INSURANCE LAW BLOG

Between the Lines


 

It’s a Bird, It’s a Plane, It’s an “Aircraft” — Coverage For Injury Caused By A Drone Is Barred By Aircraft Exclusion

by Tamara S. Wolfson
December 13, 2018

A California federal judge has recently held that a drone is an “aircraft.”  Therefore, the liability insurer for a drone operator was not required to defend or indemnify the insured in a law suit for an injury caused by an errant drone where the policy excluded coverage for injury arising out of the ownership or use of any “aircraft” owned or operated by any insured.

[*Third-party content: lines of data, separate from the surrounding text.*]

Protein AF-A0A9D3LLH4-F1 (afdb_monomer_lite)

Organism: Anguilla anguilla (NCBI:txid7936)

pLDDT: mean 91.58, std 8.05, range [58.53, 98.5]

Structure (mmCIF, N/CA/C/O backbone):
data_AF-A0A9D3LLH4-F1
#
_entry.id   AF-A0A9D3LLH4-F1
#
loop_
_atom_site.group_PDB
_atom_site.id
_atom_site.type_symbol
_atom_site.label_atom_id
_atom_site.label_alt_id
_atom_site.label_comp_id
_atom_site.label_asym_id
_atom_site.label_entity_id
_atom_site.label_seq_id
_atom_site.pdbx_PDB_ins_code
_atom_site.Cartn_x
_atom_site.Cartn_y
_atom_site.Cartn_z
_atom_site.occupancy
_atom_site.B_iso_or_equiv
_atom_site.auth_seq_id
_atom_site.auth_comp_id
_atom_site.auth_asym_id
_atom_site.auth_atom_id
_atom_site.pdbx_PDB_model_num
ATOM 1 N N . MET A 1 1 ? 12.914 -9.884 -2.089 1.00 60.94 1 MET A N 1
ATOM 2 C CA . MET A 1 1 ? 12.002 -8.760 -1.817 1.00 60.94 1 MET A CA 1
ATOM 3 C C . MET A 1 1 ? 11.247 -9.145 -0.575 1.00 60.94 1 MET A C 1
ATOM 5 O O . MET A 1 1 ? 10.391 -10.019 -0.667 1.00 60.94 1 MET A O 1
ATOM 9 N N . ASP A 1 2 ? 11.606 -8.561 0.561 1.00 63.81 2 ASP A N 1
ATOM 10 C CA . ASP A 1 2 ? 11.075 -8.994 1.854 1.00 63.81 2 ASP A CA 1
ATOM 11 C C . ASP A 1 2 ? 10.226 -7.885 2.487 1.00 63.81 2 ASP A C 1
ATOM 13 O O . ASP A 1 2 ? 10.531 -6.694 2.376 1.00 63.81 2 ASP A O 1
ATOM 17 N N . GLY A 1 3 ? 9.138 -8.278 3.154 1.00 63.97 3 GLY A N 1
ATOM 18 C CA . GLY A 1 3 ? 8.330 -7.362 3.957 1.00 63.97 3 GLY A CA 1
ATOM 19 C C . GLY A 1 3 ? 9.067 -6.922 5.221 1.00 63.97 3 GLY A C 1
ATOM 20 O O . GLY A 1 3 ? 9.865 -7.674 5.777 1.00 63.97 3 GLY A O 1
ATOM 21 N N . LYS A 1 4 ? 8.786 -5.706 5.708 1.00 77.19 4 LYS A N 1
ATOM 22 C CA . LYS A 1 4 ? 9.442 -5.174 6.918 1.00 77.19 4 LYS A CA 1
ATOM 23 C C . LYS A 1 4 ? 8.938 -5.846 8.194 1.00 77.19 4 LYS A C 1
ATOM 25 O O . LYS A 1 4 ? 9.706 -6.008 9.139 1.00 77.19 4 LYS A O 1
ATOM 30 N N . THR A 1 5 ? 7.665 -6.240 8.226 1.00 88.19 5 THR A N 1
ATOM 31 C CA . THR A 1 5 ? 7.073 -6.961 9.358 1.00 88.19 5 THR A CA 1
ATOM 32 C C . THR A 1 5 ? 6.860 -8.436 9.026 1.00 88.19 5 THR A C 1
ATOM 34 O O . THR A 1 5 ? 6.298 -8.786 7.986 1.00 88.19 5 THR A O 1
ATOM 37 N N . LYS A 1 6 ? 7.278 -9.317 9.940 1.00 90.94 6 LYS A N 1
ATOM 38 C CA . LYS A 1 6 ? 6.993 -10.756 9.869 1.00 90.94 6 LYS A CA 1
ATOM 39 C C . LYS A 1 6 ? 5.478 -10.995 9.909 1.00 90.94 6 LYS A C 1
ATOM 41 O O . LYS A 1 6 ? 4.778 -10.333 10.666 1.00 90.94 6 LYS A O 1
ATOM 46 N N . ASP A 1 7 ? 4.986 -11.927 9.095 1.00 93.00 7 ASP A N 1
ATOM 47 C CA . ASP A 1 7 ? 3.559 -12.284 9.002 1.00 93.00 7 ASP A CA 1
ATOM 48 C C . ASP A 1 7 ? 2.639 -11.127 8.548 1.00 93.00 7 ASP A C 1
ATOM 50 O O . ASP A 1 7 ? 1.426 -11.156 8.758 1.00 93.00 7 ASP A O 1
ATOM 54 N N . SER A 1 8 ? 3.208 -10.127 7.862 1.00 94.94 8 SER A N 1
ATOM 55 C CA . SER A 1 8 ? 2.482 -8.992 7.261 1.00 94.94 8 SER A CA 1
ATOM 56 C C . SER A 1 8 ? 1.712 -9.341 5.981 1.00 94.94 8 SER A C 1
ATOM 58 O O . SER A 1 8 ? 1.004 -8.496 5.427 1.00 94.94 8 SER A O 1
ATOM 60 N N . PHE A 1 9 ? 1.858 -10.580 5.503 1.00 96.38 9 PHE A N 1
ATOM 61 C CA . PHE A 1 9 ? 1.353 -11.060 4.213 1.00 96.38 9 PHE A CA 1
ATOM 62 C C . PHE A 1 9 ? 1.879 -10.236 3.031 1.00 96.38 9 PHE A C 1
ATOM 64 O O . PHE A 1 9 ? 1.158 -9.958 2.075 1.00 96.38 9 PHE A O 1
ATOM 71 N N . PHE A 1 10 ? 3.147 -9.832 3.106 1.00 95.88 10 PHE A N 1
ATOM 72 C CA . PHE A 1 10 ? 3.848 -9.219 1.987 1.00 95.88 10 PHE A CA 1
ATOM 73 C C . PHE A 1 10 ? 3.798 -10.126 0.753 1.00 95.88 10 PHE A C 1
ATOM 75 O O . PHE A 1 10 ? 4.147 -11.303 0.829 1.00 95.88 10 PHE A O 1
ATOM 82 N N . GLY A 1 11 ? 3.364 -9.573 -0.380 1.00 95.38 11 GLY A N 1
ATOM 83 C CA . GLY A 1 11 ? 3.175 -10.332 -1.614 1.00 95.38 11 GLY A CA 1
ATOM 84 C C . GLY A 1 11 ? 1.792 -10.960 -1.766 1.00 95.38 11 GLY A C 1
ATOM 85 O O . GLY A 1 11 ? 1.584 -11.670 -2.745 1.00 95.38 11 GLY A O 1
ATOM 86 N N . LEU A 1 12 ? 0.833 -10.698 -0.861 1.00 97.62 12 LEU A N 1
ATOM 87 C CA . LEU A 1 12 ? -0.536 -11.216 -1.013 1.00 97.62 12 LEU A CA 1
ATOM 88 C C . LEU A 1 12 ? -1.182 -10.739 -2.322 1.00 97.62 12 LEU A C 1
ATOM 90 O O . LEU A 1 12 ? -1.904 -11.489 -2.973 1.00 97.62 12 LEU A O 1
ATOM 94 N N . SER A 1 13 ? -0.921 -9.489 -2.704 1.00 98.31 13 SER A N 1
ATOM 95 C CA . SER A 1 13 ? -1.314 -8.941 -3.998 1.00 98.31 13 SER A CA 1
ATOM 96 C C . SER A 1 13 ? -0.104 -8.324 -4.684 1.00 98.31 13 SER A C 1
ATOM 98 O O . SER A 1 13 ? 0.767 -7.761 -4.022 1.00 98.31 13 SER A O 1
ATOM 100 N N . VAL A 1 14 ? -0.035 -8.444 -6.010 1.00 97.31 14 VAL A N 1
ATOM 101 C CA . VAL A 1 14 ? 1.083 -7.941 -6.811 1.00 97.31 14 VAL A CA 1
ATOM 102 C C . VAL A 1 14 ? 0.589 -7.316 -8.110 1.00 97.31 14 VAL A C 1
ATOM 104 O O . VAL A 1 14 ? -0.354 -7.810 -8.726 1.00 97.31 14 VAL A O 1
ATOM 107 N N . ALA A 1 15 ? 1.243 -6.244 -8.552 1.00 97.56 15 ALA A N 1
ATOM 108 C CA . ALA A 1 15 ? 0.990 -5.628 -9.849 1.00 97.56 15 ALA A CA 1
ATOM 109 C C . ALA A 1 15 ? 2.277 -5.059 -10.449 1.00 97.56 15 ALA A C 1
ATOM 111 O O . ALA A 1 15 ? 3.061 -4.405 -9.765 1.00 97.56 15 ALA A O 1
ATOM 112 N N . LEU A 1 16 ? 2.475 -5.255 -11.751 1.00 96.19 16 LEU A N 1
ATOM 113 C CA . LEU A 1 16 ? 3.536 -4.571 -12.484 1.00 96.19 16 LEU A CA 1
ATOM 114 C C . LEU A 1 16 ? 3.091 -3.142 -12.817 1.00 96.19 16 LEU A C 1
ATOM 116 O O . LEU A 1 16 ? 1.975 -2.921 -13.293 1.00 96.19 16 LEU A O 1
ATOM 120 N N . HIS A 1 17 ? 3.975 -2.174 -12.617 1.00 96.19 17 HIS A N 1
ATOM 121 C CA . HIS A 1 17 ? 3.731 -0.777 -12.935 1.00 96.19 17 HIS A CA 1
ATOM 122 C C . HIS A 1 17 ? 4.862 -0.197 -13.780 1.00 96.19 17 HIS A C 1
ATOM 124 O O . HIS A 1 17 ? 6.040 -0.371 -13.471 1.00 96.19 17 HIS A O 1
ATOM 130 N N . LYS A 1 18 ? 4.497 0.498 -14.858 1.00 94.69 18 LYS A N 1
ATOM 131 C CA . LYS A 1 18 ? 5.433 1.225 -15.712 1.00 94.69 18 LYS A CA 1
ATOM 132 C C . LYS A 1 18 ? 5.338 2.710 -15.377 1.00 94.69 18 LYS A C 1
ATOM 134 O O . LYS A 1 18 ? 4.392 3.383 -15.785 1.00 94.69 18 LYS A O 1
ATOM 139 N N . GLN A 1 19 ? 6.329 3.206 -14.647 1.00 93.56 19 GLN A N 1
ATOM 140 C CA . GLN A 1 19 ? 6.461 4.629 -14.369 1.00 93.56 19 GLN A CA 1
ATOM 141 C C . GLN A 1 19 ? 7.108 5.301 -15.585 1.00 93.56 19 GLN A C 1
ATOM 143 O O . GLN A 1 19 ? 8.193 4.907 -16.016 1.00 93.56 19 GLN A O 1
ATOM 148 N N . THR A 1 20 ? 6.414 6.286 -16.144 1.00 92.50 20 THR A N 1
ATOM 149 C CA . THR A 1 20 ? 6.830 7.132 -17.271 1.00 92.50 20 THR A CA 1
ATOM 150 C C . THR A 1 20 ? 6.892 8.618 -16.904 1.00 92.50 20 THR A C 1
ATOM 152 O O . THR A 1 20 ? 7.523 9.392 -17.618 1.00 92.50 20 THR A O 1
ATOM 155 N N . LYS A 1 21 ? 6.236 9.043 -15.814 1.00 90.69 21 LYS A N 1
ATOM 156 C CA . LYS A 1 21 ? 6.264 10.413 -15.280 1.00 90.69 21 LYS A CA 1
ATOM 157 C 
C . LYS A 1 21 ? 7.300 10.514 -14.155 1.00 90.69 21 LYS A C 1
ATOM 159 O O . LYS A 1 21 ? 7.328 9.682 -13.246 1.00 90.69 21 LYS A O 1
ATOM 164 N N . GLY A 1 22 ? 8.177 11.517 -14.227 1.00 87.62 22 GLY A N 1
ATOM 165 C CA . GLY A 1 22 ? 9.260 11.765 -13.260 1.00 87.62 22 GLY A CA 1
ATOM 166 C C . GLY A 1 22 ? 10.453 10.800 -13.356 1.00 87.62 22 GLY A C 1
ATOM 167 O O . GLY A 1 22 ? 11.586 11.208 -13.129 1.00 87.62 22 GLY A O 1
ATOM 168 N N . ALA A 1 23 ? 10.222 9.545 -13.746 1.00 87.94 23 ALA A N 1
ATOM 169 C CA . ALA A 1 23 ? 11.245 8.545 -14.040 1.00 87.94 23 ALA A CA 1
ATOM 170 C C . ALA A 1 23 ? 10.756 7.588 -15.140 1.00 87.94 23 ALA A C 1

In Philadelphia Indemnity Insurance Co. v. Hollycal Production Inc. et al., case number 5:18-cv-00768, 2018 WL 6520412  (C.D.CA.  December 7, 2018), the insureds were a photography company and its owners and employees.  The company was hired to photograph a wedding celebration.  An employee operating a drone equipped with a camera allegedly flew the drone too low and it struck a guest in the eye, causing loss of vision.  The insurer agreed to defend the resulting law suit under a reservation of rights and then filed a declaratory judgment action seeking a determination that coverage was barred by the policy’s aircraft exclusion.

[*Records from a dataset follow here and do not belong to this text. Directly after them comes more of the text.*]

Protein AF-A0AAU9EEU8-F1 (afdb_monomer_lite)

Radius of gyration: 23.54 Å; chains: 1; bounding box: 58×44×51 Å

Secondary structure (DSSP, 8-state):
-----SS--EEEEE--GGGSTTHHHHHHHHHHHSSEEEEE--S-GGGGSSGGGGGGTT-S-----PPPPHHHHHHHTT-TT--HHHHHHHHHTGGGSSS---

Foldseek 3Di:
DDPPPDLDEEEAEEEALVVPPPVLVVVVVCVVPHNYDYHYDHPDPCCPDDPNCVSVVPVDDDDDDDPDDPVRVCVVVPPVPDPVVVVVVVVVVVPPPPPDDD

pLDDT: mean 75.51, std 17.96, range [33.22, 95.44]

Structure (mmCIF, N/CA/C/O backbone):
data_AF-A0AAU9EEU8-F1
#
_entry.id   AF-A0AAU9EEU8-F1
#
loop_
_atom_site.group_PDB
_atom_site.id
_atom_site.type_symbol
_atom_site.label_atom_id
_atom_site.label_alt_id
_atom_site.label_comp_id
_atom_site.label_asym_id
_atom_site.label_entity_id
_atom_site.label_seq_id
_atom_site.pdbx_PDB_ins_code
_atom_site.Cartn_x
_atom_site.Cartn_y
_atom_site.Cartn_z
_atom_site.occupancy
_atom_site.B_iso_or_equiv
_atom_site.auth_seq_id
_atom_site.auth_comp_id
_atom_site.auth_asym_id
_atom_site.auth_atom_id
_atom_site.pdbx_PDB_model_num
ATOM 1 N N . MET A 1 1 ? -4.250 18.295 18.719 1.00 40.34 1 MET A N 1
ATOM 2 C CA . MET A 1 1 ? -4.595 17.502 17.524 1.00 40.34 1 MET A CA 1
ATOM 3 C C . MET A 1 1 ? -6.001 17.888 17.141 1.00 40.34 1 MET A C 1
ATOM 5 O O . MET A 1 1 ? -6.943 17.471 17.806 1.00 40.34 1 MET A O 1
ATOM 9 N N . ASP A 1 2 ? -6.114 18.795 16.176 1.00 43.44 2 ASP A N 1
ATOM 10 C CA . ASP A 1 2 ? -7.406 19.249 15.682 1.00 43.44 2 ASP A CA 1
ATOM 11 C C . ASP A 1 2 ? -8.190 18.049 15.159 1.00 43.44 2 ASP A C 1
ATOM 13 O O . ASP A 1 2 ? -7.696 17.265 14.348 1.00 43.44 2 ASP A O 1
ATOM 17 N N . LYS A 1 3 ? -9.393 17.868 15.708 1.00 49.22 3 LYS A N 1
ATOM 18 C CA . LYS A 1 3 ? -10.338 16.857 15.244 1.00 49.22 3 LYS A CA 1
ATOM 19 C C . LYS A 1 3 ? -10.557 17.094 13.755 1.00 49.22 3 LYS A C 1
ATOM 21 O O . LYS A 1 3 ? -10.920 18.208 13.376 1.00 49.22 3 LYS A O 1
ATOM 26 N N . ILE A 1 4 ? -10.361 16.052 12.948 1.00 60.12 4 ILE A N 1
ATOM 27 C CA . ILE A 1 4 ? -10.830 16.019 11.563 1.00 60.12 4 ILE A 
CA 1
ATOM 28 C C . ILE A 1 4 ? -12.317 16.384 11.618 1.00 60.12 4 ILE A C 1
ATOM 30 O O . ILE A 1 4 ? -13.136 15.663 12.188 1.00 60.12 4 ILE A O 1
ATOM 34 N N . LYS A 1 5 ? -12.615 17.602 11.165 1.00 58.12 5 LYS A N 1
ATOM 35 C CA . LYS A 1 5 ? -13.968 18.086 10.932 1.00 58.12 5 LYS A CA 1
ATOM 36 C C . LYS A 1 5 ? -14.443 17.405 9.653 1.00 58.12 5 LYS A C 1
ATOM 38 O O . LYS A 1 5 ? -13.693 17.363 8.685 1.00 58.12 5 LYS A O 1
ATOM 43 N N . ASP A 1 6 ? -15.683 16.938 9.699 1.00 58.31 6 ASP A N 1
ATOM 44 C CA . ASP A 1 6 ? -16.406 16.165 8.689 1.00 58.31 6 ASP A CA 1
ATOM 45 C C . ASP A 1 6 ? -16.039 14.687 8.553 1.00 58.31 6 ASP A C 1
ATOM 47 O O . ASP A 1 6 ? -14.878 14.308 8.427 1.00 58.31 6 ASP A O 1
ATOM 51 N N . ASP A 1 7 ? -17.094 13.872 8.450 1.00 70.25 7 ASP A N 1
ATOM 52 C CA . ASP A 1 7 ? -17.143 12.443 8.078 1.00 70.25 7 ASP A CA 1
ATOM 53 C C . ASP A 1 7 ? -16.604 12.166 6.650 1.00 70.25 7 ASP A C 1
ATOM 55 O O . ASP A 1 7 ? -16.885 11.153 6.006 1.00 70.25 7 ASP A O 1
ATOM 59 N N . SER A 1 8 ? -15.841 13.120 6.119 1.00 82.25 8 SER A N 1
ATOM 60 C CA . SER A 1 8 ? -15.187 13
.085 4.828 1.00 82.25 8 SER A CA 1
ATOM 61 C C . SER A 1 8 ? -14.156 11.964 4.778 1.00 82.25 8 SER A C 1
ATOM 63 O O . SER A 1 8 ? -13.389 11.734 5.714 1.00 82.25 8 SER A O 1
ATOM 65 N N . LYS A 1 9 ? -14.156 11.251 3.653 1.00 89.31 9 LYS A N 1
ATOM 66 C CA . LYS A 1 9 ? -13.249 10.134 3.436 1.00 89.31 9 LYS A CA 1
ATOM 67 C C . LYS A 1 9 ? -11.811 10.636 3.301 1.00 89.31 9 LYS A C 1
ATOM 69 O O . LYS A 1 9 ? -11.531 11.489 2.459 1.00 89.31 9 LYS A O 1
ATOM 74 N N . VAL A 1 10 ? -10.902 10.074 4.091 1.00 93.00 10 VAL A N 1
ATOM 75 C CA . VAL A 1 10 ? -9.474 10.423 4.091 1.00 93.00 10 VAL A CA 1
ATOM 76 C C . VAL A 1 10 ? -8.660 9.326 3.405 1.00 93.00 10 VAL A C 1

Although the insurer’s summary judgment motion was not opposed, the court considered coverage arguments that the wedding guest had raised in pre-suit correspondence with the insurer.  In particular, the guest argued that the drone was not an “aircraft” because it was not capable of transporting persons or cargo, and was unmanned and operated remotely.  The court readily rejected those arguments, explaining that although the policy did not define “aircraft,” the term was not ambiguous and courts may rely on the dictionary definition of a term to establish its ordinary meaning.  Here, the court cited Merriam-Webster’s definition of the term as “a vehicle (such as an airplane or balloon) for traveling through the air.”  The court also pointed to the definitions of “aircraft” in the Federal Aviation Act,  49 U.S.C. § 40102(a)(6) (“any contrivance invented, used, or designed to navigate, or fly in, the air”) and in Federal Aviation Administration regulations, 14 C.F.R. §1.1 (”a device that is used or intended to be used for flight in the air”) as further support for its conclusion that because a drone flies through the air it qualifies as an aircraft and there is no requirement that the device carry passengers or cargo to qualify as an aircraft.

With respect to the duty to defend, the court explained that while the complaint for negligence did not mention a drone or how the alleged injury occurred, under California law an insurer is permitted to rely on undisputed evidence outside of the complaint to escape the duty to defend.  In particular, correspondence from the claimant’s counsel made clear that the claimant was alleging that her injury was caused by the insureds’ use of a drone.  Finally, the court awarded the insurer the sums it had paid for the insureds’ defense while defending under a reservation of rights because the insurer had also reserved the right to recover defense costs and California law (unlike that of some other jurisdictions) permits an insurer to recover the costs of defending insureds against claims for which there was no obligation to defend.

Aircraft exclusions are common in both commercial and personal general liability policies.  Hollycal Production is a good reminder that before taking to the skies, both individuals and businesses should check their policies and, if there is an aircraft exclusion, contact their brokers to add drone coverage.